Blanche, duster in hand, appeared at the doorway.

“Why doesn’t he go himself?” she asked.

“Because,” replied her father, getting very red, and speaking with elaborate care, “men’s subject to the infection and women is not.”

“That’s all my eye,” returned Millie. “Lots of women have got it.”

“It’s well known,” said Gosling, still keeping himself in hand, “a matter of common knowledge, that women is comparatively immune.”

“Oh, that’s a man’s yarn, that is,” said Blanche, “just to save themselves. We all know what men are—selfish brutes!”

“Are you going to fetch me that terbaccer or are you not?” shouted Mr Gosling suddenly.

“No, we aren’t,” said Millie, defiantly. “It isn’t safe for girls to go about the streets, let alone the risk of infection.” She had heard her father shout before, and she was not, as yet, at all intimidated.

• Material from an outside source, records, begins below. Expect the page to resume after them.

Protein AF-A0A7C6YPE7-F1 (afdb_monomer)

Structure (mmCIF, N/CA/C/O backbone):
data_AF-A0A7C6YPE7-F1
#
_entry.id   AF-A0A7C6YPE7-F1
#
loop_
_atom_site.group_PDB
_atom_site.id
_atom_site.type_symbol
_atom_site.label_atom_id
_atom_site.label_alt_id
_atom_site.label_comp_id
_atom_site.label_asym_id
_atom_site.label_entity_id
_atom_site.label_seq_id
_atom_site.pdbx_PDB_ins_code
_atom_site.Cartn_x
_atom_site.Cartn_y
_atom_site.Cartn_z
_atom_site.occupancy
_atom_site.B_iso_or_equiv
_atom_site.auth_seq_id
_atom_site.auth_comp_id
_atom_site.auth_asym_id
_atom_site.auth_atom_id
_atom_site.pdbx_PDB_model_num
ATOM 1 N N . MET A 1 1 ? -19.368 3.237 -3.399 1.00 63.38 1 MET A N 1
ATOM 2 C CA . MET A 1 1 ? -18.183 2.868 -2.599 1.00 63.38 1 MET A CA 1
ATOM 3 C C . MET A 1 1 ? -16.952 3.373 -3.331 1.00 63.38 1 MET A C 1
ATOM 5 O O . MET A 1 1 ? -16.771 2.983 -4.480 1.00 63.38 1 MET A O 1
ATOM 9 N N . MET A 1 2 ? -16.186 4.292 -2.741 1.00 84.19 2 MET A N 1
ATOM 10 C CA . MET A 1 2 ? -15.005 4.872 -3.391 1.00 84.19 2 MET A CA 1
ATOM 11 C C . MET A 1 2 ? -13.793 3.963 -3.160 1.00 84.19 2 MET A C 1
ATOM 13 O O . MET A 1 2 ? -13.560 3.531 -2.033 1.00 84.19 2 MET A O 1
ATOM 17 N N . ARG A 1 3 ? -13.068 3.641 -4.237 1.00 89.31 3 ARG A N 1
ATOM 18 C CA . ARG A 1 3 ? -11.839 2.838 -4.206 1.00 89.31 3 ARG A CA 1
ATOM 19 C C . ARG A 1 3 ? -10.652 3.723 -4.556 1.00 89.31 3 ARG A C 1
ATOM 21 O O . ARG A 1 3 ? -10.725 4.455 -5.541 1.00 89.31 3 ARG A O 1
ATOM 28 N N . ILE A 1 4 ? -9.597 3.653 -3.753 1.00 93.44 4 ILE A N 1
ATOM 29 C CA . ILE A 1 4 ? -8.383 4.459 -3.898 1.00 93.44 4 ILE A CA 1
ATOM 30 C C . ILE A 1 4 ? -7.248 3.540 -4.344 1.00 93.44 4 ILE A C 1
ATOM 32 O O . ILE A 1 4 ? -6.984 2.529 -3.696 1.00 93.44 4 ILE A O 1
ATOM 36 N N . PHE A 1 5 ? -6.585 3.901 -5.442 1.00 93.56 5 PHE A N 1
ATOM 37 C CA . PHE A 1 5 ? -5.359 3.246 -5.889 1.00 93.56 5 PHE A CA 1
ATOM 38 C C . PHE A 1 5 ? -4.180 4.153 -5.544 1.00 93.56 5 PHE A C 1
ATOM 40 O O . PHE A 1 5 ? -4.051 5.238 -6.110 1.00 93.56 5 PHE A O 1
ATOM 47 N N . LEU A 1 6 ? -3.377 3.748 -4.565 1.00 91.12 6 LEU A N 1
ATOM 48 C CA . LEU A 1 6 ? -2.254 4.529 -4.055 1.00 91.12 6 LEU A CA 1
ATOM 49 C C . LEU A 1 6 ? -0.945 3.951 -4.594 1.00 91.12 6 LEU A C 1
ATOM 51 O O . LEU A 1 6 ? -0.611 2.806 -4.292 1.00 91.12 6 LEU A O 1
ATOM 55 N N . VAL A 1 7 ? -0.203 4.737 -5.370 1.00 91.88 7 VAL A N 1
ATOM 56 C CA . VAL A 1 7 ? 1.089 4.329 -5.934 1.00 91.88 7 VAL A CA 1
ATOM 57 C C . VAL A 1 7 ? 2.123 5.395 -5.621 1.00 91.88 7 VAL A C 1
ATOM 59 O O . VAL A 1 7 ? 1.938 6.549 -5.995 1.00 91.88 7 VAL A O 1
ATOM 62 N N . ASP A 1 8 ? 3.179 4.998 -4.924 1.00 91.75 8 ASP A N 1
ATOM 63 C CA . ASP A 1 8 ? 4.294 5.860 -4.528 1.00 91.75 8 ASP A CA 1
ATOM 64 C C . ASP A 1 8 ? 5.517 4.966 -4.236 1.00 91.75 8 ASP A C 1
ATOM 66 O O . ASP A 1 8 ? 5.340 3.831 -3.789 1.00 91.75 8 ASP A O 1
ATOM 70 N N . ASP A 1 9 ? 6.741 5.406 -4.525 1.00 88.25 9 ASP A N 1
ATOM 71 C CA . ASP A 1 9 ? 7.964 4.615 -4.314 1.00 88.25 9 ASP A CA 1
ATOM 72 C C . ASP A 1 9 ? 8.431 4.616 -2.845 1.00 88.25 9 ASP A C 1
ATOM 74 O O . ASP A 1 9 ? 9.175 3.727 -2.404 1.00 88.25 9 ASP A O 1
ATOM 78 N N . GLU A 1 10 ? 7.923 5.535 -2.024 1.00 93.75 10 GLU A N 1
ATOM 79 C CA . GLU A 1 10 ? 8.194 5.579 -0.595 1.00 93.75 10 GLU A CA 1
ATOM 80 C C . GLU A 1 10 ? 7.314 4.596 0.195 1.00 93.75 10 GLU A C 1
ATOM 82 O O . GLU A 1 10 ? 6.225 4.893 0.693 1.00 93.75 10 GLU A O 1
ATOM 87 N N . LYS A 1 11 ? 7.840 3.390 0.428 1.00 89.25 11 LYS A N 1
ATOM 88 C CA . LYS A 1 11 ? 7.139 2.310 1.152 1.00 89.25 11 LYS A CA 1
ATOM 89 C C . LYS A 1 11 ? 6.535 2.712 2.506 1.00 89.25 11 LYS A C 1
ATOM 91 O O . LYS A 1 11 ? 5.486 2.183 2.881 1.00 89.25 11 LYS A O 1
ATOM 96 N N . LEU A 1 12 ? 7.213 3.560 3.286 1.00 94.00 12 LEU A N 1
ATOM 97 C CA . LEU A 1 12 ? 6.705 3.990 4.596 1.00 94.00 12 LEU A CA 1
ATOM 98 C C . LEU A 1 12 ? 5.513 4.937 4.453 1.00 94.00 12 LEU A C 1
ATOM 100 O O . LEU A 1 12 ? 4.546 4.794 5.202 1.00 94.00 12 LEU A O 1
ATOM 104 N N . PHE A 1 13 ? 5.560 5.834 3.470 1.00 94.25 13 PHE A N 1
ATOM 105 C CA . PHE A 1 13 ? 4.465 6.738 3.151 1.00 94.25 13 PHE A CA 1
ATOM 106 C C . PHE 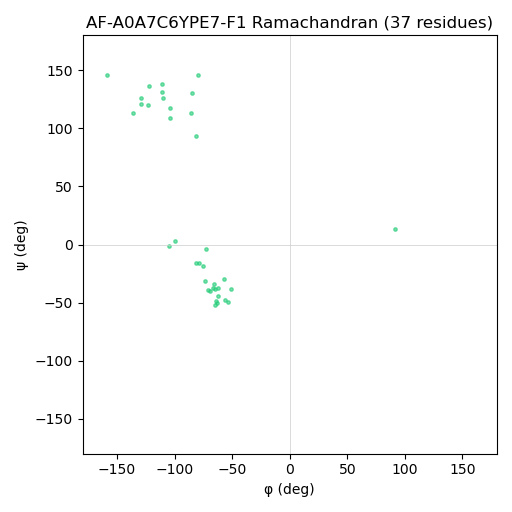A 1 13 ? 3.230 5.957 2.699 1.00 94.25 13 PHE A C 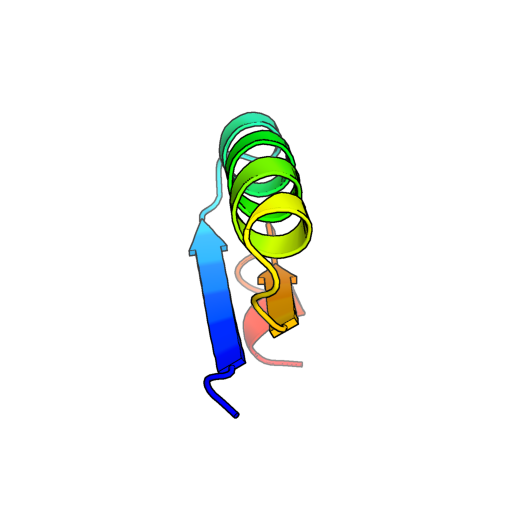1
ATOM 108 O O . PHE A 1 13 ? 2.165 6.097 3.301 1.00 94.25 13 PHE A O 1
ATOM 115 N N . VAL A 1 14 ? 3.403 5.034 1.745 1.00 94.44 14 VAL A N 1
ATOM 116 C CA . VAL A 1 14 ? 2.328 4.157 1.257 1.00 94.44 14 VAL A CA 1
ATOM 117 C C . VAL A 1 14 ? 1.656 3.410 2.406 1.00 94.44 14 VAL A C 1
ATOM 119 O O . VAL A 1 14 ? 0.437 3.432 2.537 1.00 94.44 14 VAL A O 1
ATOM 122 N N . LYS A 1 15 ? 2.441 2.779 3.287 1.00 93.62 15 LYS A N 1
ATOM 123 C CA . LYS A 1 15 ? 1.892 2.044 4.435 1.00 93.62 15 LYS A CA 1
ATOM 124 C C . LYS A 1 15 ? 1.129 2.941 5.406 1.00 93.62 15 LYS A C 1
ATOM 126 O O . LYS A 1 15 ? 0.069 2.538 5.880 1.00 93.62 15 LYS A O 1
ATOM 131 N N . GLY A 1 16 ? 1.677 4.113 5.725 1.00 96.88 16 GLY A N 1
ATOM 132 C CA . GLY A 1 16 ? 1.049 5.054 6.649 1.00 96.88 16 GLY A CA 1
ATOM 133 C C . GLY A 1 16 ? -0.279 5.573 6.108 1.00 96.88 16 GLY A C 1
ATOM 134 O O . GLY A 1 16 ? -1.292 5.517 6.800 1.00 96.88 16 GLY A O 1
ATOM 135 N N . LEU A 1 17 ? -0.288 6.009 4.849 1.00 96.38 17 LEU A N 1
ATOM 136 C CA . LEU A 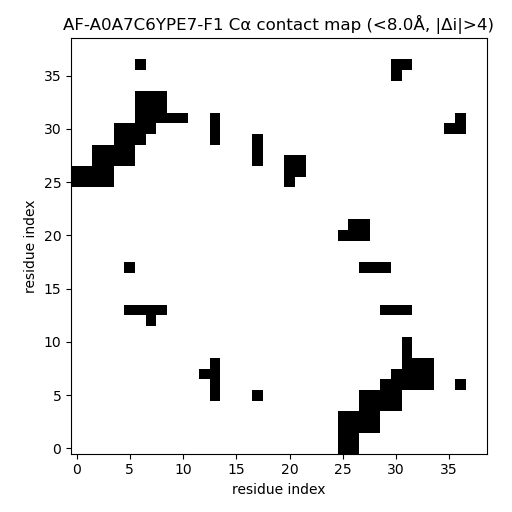1 17 ? -1.475 6.567 4.214 1.00 96.38 17 LEU A CA 1
ATOM 137 C C . LEU A 1 17 ? -2.560 5.507 3.972 1.00 96.38 17 LEU A C 1
ATOM 139 O O . LEU A 1 17 ? -3.729 5.782 4.234 1.00 96.38 17 LEU A O 1
ATOM 143 N N . THR A 1 18 ? -2.193 4.285 3.565 1.00 95.75 18 THR A N 1
ATOM 144 C CA . THR A 1 18 ? -3.146 3.166 3.454 1.00 95.75 18 THR A CA 1
ATOM 145 C C . THR A 1 18 ? -3.853 2.907 4.783 1.00 95.75 18 THR A C 1
ATOM 147 O O . THR A 1 18 ? -5.078 2.855 4.810 1.00 95.75 18 THR A O 1
ATOM 150 N N . ALA A 1 19 ? -3.113 2.829 5.894 1.00 96.69 19 ALA A N 1
ATOM 151 C CA . ALA A 1 19 ? -3.703 2.572 7.208 1.00 96.69 19 ALA A CA 1
ATOM 152 C C . ALA A 1 19 ? -4.676 3.679 7.655 1.00 96.69 19 ALA A C 1
ATOM 154 O O . ALA A 1 19 ? -5.703 3.388 8.266 1.00 96.69 19 ALA A O 1
ATOM 155 N N . ILE A 1 20 ? -4.368 4.944 7.345 1.00 97.19 20 ILE A N 1
ATOM 15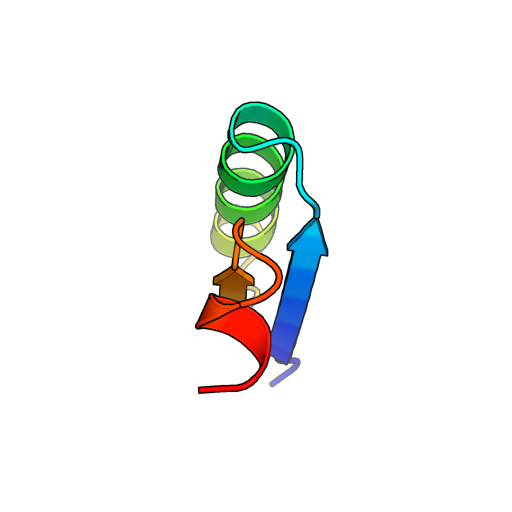6 C CA . ILE A 1 20 ? -5.247 6.085 7.643 1.00 97.19 20 ILE A CA 1
ATOM 157 C C . ILE A 1 20 ? -6.548 5.970 6.842 1.00 97.19 20 ILE A C 1
ATOM 159 O O . ILE A 1 20 ? -7.632 6.004 7.419 1.00 97.19 20 ILE A O 1
ATOM 163 N N . LEU A 1 21 ? -6.445 5.779 5.528 1.00 95.62 21 LEU A N 1
ATOM 164 C CA . LEU A 1 21 ? -7.597 5.730 4.628 1.00 95.62 21 LEU A CA 1
ATOM 165 C C . LEU A 1 21 ? -8.490 4.504 4.882 1.00 95.62 21 LEU A C 1
ATOM 167 O O . LEU A 1 21 ? -9.714 4.606 4.831 1.00 95.62 21 LEU A O 1
ATOM 171 N N . GLU A 1 22 ? -7.908 3.348 5.200 1.00 95.25 22 GLU A N 1
ATOM 172 C CA . GLU A 1 22 ? -8.682 2.163 5.589 1.00 95.25 22 GLU A CA 1
ATOM 173 C C . GLU A 1 22 ? -9.445 2.385 6.903 1.00 95.25 22 GLU A C 1
ATOM 175 O O . GLU A 1 22 ? -10.603 1.980 7.012 1.00 95.25 22 GLU A O 1
ATOM 180 N N . ASN A 1 23 ? -8.843 3.077 7.878 1.00 96.44 23 ASN A N 1
ATOM 181 C CA . ASN A 1 23 ? -9.507 3.443 9.134 1.00 96.44 23 ASN A CA 1
ATOM 182 C C . ASN A 1 23 ? -10.669 4.430 8.907 1.00 96.44 23 ASN A C 1
ATOM 184 O O . ASN A 1 23 ? -11.712 4.331 9.548 1.00 96.44 23 ASN A O 1
ATOM 188 N N . GLU A 1 24 ? -10.540 5.329 7.930 1.00 95.88 24 GLU A N 1
ATOM 189 C CA . GLU A 1 24 ? -11.628 6.219 7.497 1.00 95.88 24 GLU A CA 1
ATOM 190 C C . GLU A 1 24 ? -12.737 5.499 6.699 1.00 95.88 24 GLU A C 1
ATOM 192 O O . GLU A 1 24 ? -13.765 6.097 6.377 1.00 95.88 24 GLU A O 1
ATOM 197 N N . GLY A 1 25 ? -12.575 4.202 6.411 1.00 95.00 25 GLY A N 1
ATOM 198 C CA . GLY A 1 25 ? -13.574 3.370 5.738 1.00 95.00 25 GLY A CA 1
ATOM 199 C C . GLY A 1 25 ? -13.435 3.322 4.215 1.00 95.00 25 GLY A C 1
ATOM 200 O O . GLY A 1 25 ? -14.349 2.850 3.528 1.00 95.00 25 GLY A O 1
ATOM 201 N N . PHE A 1 26 ? -12.312 3.787 3.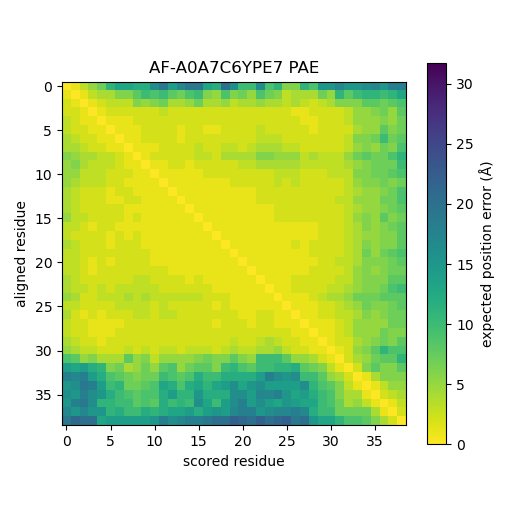664 1.00 95.81 26 PHE A N 1
ATOM 202 C CA . PHE A 1 26 ? -12.020 3.646 2.241 1.00 95.81 26 PHE A CA 1
ATOM 203 C C . PHE A 1 26 ? -11.500 2.248 1.915 1.00 95.81 26 PHE A C 1
ATOM 205 O O . PHE A 1 26 ? -10.765 1.627 2.677 1.00 95.81 26 PHE A O 1
ATOM 212 N N . GLN A 1 27 ? -11.845 1.763 0.724 1.00 94.44 27 GLN A N 1
ATOM 213 C CA . GLN A 1 27 ? -11.176 0.601 0.151 1.00 94.44 27 GLN A CA 1
ATOM 214 C C . GLN A 1 27 ? -9.928 1.074 -0.588 1.00 94.44 27 GLN A C 1
ATOM 216 O O . GLN A 1 27 ? -10.037 1.761 -1.607 1.00 94.44 27 GLN A O 1
ATOM 221 N N . VAL A 1 28 ? -8.757 0.705 -0.080 1.00 95.00 28 VAL A N 1
ATOM 222 C CA . VAL A 1 28 ? -7.466 1.123 -0.629 1.00 95.00 28 VAL A CA 1
ATOM 223 C C . VAL A 1 28 ? -6.770 -0.073 -1.261 1.00 95.00 28 VAL A C 1
ATOM 225 O O . VAL A 1 28 ? -6.774 -1.181 -0.735 1.00 95.00 28 VAL A O 1
ATOM 228 N N . THR A 1 29 ? -6.165 0.132 -2.420 1.00 94.12 29 THR A N 1
ATOM 229 C CA . THR A 1 29 ? -5.210 -0.803 -3.009 1.00 94.12 29 THR A CA 1
ATOM 230 C C . THR A 1 29 ? -3.928 -0.034 -3.238 1.00 94.12 29 THR A C 1
ATOM 232 O O . THR A 1 29 ? -3.929 0.981 -3.929 1.00 94.12 29 THR A O 1
ATOM 235 N N . SER A 1 30 ? -2.848 -0.478 -2.604 1.00 91.69 30 SER A N 1
A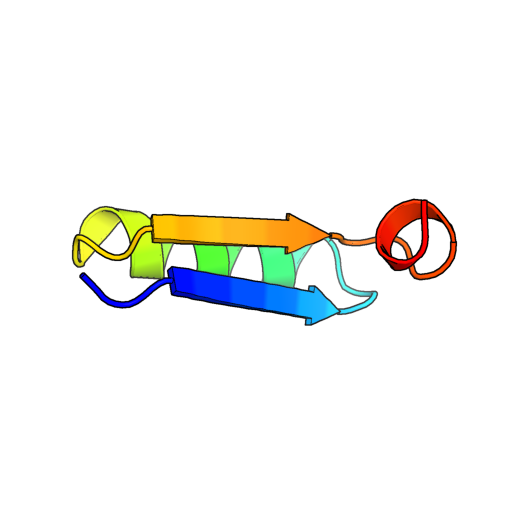TOM 236 C CA . SER A 1 30 ? -1.601 0.273 -2.582 1.00 91.69 30 SER A CA 1
ATOM 237 C C . SER A 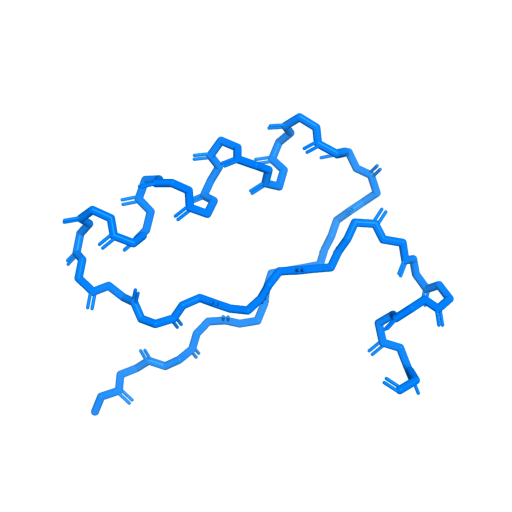1 30 ? -0.443 -0.521 -3.156 1.00 91.69 30 SER A C 1
ATOM 239 O O . SER A 1 30 ? -0.257 -1.685 -2.791 1.00 91.69 30 SER A O 1
ATOM 241 N N . VAL A 1 31 ? 0.371 0.123 -3.986 1.00 89.88 31 VAL A N 1
ATOM 242 C CA . VAL A 1 31 ? 1.558 -0.475 -4.590 1.00 89.88 31 VAL A CA 1
ATOM 243 C C . VAL A 1 31 ? 2.755 0.439 -4.355 1.00 89.88 31 VAL A C 1
ATOM 245 O O . VAL A 1 31 ? 2.708 1.620 -4.667 1.00 89.88 31 VAL A O 1
ATOM 248 N N . PHE A 1 32 ? 3.821 -0.118 -3.781 1.00 81.56 32 PHE A N 1
ATOM 249 C CA . PHE A 1 32 ? 5.043 0.623 -3.437 1.00 81.56 32 PHE A CA 1
ATOM 250 C C . PHE A 1 32 ? 6.176 0.444 -4.463 1.00 81.56 32 PHE A C 1
ATOM 252 O O . PHE A 1 32 ? 7.308 0.853 -4.235 1.00 81.56 32 PHE A O 1
ATOM 259 N N . ASP A 1 33 ? 5.899 -0.280 -5.544 1.00 76.94 33 ASP A N 1
ATOM 260 C CA . ASP A 1 33 ? 6.872 -0.711 -6.541 1.00 76.94 33 ASP A CA 1
ATOM 261 C C . ASP A 1 33 ? 6.261 -0.475 -7.923 1.00 76.94 33 ASP A C 1
ATOM 263 O O . ASP A 1 33 ? 5.250 -1.091 -8.272 1.00 76.94 33 ASP A O 1
ATOM 267 N N . GLY A 1 34 ? 6.843 0.453 -8.686 1.00 60.12 34 GLY A N 1
ATOM 268 C CA . GLY A 1 34 ? 6.344 0.838 -10.006 1.00 60.12 34 GLY A CA 1
ATOM 269 C C . GLY A 1 34 ? 6.245 -0.339 -10.980 1.00 60.12 34 GLY A C 1
ATOM 270 O O . GLY A 1 34 ? 5.335 -0.360 -11.806 1.00 60.12 34 GLY A O 1
ATOM 271 N N . GLU A 1 35 ? 7.097 -1.362 -10.838 1.00 63.78 35 GLU A N 1
ATOM 272 C CA . GLU A 1 35 ? 7.021 -2.577 -11.659 1.00 63.78 35 GLU A CA 1
ATOM 273 C C . GLU A 1 35 ? 5.843 -3.474 -11.256 1.00 63.78 35 GLU A C 1
ATOM 275 O O . GLU A 1 35 ? 5.233 -4.118 -12.107 1.00 63.78 35 GLU A O 1
ATOM 280 N N . LYS A 1 36 ? 5.458 -3.475 -9.973 1.00 60.94 36 LYS A N 1
ATOM 281 C CA . LYS A 1 36 ? 4.283 -4.217 -9.483 1.00 60.94 36 LYS A CA 1
ATOM 282 C C . LYS A 1 36 ? 2.966 -3.483 -9.704 1.00 60.94 36 LYS A C 1
ATOM 284 O O . LYS A 1 36 ? 1.918 -4.105 -9.588 1.00 60.94 36 LYS A O 1
ATOM 289 N N . ALA A 1 37 ? 2.993 -2.180 -9.986 1.00 61.53 37 ALA A N 1
ATOM 290 C CA . ALA A 1 37 ? 1.779 -1.385 -10.188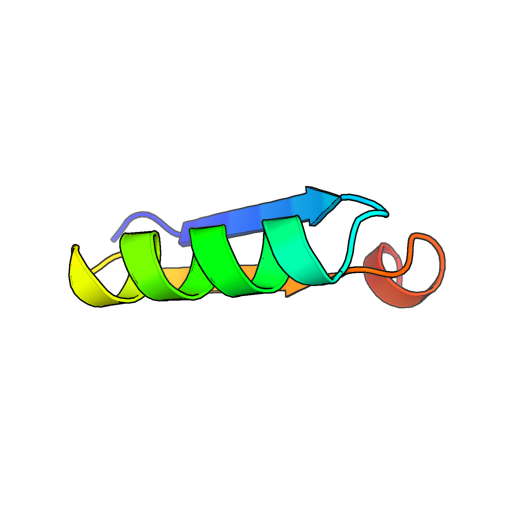 1.00 61.53 37 ALA A CA 1
ATOM 291 C C . ALA A 1 37 ? 1.119 -1.652 -11.551 1.00 61.53 37 ALA A C 1
ATOM 293 O O . ALA A 1 37 ? -0.057 -1.346 -11.735 1.00 61.53 37 ALA A O 1
ATOM 294 N N . LEU A 1 38 ? 1.879 -2.221 -12.491 1.00 63.66 38 LEU A N 1
ATOM 295 C CA . LEU A 1 38 ? 1.463 -2.509 -13.864 1.00 63.66 38 LEU A CA 1
ATOM 296 C C . LEU A 1 38 ? 1.183 -4.005 -14.119 1.00 63.66 38 LEU A C 1
ATOM 298 O O . LEU A 1 38 ? 0.839 -4.353 -15.249 1.00 63.66 38 LEU A O 1
ATOM 302 N N . GLY A 1 39 ? 1.363 -4.868 -13.108 1.00 54.44 39 GLY A N 1
ATOM 303 C CA . GLY A 1 39 ? 1.243 -6.332 -13.200 1.00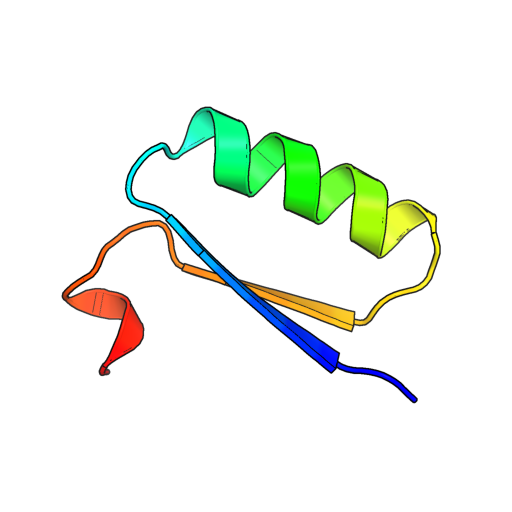 54.44 39 GLY A CA 1
ATOM 304 C C . GLY A 1 39 ? -0.087 -6.882 -12.706 1.00 54.44 39 GLY A C 1
ATOM 305 O O . GLY A 1 39 ? -0.482 -6.528 -11.574 1.00 54.44 39 GLY A O 1
#

Sequence (39 aa):
MMRIFLVDDEKLFVKGLTAILENEGFQVTSVFDGEKALG

Mean predicted aligned error: 4.62 Å

Nearest PDB structures (foldseek):
  4uhj-assembly2_C  TM=8.481E-01  e=1.214E-02  Escherichia coli K-12
  3eq2-assembly1_A  TM=8.486E-01  e=1.999E-02  Pseudomonas aeruginosa
  3f7a-assembly1_A  TM=8.469E-01  e=2.306E-02  Pseudomonas aeruginosa
  3f7a-assembly1_B  TM=8.579E-01  e=2.855E-02  Pseudomonas aeruginosa
  3a0u-assembly1_A  TM=7.979E-01  e=4.704E-02  Thermotoga maritima

Secondary structure (DSSP, 8-state):
--EEEEE-S-HHHHHHHHHHHHHTT-EEEEES-TTTTT-

Solvent-accessible surface area (backbone atoms only — not comparable to full-atom values): 2422 Å² total; per-residue (Å²): 135,69,74,45,80,47,75,45,74,52,55,66,57,49,54,54,52,47,55,53,42,45,72,75,70,40,50,70,48,75,36,50,41,79,77,63,66,79,106

Radius of gyration: 9.97 Å; Cα contacts (8 Å, |Δi|>4): 55; chains: 1; bounding box: 26×13×23 Å

Foldseek 3Di:
DDEEEAEELPPVVQVVVVVVCVVVVHHYDYDNDPVVSVD

pLDDT: mean 86.95, std 12.82, range [54.44, 97.19]

“Well, then, I say you are!” shouted her father. “Lazy, good-for-nothing creatures, the pair of you! ’Oose paid for everything you’ve eat or drunk or wore ever since you was born? An’ now you won’t even go an errand.” Then, seeing the ready retort rising to his daughters’ lips, he grew desperate, and, advancing a step towards them, he said savagely: “If you don’t go, I’ll find a way to make yer!”

This was a new aspect, and the two girls were a little frightened. Natural instinct prompted them to scream for their mother.